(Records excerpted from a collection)
====================

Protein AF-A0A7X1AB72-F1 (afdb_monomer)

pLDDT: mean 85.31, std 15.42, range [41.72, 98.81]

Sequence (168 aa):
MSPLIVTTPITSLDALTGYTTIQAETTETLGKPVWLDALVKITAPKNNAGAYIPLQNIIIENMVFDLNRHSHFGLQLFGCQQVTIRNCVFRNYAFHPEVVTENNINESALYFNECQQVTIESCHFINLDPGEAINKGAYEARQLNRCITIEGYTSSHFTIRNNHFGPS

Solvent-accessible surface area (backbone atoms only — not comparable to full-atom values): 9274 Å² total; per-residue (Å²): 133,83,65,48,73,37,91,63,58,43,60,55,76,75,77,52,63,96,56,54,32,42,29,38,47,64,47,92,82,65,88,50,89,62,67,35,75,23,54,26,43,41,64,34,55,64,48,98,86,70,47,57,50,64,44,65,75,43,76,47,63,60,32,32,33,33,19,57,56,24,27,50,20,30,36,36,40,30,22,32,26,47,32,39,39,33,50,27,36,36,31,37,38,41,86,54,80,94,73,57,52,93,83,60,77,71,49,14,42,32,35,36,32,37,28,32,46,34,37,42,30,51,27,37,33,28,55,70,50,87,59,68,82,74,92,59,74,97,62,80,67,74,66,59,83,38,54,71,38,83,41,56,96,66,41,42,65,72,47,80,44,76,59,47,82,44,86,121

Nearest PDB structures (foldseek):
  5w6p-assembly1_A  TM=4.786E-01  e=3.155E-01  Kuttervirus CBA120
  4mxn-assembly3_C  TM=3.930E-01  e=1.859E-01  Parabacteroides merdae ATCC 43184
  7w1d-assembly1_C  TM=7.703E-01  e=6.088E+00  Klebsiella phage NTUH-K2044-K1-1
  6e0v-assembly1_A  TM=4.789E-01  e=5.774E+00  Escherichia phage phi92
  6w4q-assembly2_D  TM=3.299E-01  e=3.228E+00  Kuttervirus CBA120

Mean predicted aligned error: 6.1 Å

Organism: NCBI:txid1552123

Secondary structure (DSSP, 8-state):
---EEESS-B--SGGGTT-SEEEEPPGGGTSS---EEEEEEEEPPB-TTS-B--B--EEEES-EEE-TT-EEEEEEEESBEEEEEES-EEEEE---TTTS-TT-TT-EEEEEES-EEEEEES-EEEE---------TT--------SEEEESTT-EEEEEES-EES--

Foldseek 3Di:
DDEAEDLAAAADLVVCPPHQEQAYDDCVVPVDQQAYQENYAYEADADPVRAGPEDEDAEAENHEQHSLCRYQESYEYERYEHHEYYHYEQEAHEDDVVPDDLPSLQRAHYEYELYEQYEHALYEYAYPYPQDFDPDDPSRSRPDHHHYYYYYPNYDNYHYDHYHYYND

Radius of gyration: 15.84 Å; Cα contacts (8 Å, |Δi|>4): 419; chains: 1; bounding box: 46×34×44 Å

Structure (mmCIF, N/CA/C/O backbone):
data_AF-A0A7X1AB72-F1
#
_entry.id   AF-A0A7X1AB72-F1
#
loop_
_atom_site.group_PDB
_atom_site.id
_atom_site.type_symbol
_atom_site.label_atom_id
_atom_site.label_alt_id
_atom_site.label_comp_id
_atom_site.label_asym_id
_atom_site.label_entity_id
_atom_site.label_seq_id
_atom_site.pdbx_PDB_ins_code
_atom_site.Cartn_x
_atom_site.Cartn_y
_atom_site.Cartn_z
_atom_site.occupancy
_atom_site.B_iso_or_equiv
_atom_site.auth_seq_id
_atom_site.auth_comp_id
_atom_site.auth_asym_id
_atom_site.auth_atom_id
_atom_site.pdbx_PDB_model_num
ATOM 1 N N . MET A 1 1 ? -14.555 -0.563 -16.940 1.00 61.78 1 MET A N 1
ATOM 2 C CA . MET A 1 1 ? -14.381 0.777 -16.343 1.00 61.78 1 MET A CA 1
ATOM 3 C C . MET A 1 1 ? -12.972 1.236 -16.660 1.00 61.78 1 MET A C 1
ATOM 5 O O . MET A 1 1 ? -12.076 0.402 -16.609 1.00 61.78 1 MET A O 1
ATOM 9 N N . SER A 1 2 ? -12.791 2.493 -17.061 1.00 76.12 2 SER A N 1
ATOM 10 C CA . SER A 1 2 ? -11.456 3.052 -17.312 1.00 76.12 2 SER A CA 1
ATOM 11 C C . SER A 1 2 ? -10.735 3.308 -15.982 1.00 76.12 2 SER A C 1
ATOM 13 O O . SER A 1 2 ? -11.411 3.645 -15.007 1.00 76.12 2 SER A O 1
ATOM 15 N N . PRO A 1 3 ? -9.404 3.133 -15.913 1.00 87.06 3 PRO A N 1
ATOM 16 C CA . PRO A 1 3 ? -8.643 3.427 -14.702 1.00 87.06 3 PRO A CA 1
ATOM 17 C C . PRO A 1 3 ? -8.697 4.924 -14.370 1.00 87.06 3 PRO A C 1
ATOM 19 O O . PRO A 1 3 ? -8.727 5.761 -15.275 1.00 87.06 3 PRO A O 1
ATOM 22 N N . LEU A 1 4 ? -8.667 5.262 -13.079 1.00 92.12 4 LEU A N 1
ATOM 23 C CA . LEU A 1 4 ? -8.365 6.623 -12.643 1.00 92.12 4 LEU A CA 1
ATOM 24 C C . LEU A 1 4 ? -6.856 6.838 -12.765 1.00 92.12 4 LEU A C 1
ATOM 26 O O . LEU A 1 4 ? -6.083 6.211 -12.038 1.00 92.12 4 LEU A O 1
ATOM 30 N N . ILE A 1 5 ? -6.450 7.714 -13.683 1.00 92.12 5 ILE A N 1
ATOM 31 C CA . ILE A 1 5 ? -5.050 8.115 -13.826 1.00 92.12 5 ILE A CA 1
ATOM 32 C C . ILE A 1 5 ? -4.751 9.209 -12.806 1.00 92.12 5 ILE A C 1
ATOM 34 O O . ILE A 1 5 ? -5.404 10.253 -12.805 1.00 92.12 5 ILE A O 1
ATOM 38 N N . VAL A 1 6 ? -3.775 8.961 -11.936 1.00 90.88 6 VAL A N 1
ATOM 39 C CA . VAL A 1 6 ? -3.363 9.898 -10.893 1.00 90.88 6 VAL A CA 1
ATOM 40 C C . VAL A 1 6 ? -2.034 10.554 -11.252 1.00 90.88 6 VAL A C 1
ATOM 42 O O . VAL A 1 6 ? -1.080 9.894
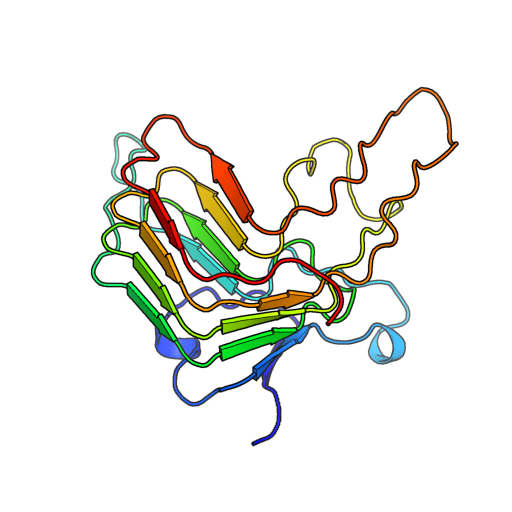 -11.661 1.00 90.88 6 VAL A O 1
ATOM 45 N N . THR A 1 7 ? -1.991 11.873 -11.083 1.00 88.81 7 THR A N 1
ATOM 46 C CA . THR A 1 7 ? -0.801 12.727 -11.254 1.00 88.81 7 THR A CA 1
ATOM 47 C C . THR A 1 7 ? -0.404 13.412 -9.945 1.00 88.81 7 THR A C 1
ATOM 49 O O . THR A 1 7 ? 0.671 13.996 -9.829 1.00 88.81 7 THR A O 1
ATOM 52 N N . THR A 1 8 ? -1.264 13.298 -8.932 1.00 89.56 8 THR A N 1
ATOM 53 C CA . THR A 1 8 ? -1.035 13.678 -7.542 1.00 89.56 8 THR A CA 1
ATOM 54 C C . THR A 1 8 ? -1.617 12.592 -6.628 1.00 8
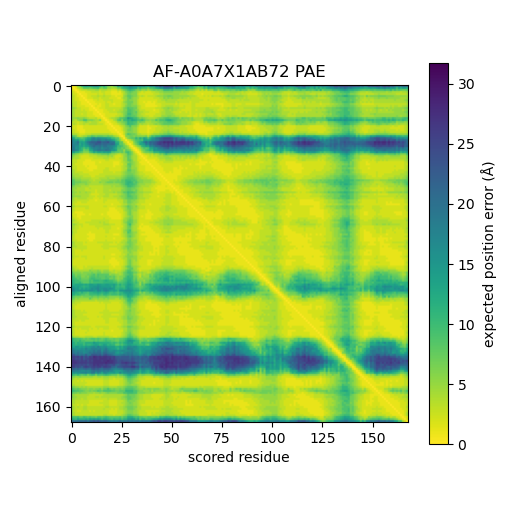9.56 8 THR A C 1
ATOM 56 O O . THR A 1 8 ? -2.595 11.942 -7.011 1.00 89.56 8 THR A O 1
ATOM 59 N N . PRO A 1 9 ? -1.039 12.361 -5.432 1.00 92.44 9 PRO A N 1
ATOM 60 C CA . PRO A 1 9 ? -1.552 11.346 -4.515 1.00 92.44 9 PRO A CA 1
ATOM 61 C C . PRO A 1 9 ? -3.001 11.615 -4.093 1.00 92.44 9 PRO A C 1
ATOM 63 O O . PRO A 1 9 ? -3.349 12.735 -3.711 1.00 92.44 9 PRO A O 1
ATOM 66 N N . ILE A 1 10 ? -3.833 10.573 -4.081 1.00 94.19 10 ILE A N 1
ATOM 67 C CA . ILE A 1 10 ? -5.170 10.622 -3.479 1.00 94.19 10 ILE A CA 1
ATOM 68 C C . ILE A 1 10 ? -5.024 10.595 -1.957 1.00 94.19 10 ILE A C 1
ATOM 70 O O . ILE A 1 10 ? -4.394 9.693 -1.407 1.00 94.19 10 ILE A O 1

====================

▶ [INSTRUCTIONS FOR THE TASK]
Return from the data every line that holds "phage".

▶ [FINAL ANSWER]
  7w1d-assembly1_C  TM=7.703E-01  e=6.088E+00  Klebsiella phage NTUH-K2044-K1-1
  6e0v-assembly1_A  TM=4.789E-01  e=5.774E+00  Escherichia phage phi92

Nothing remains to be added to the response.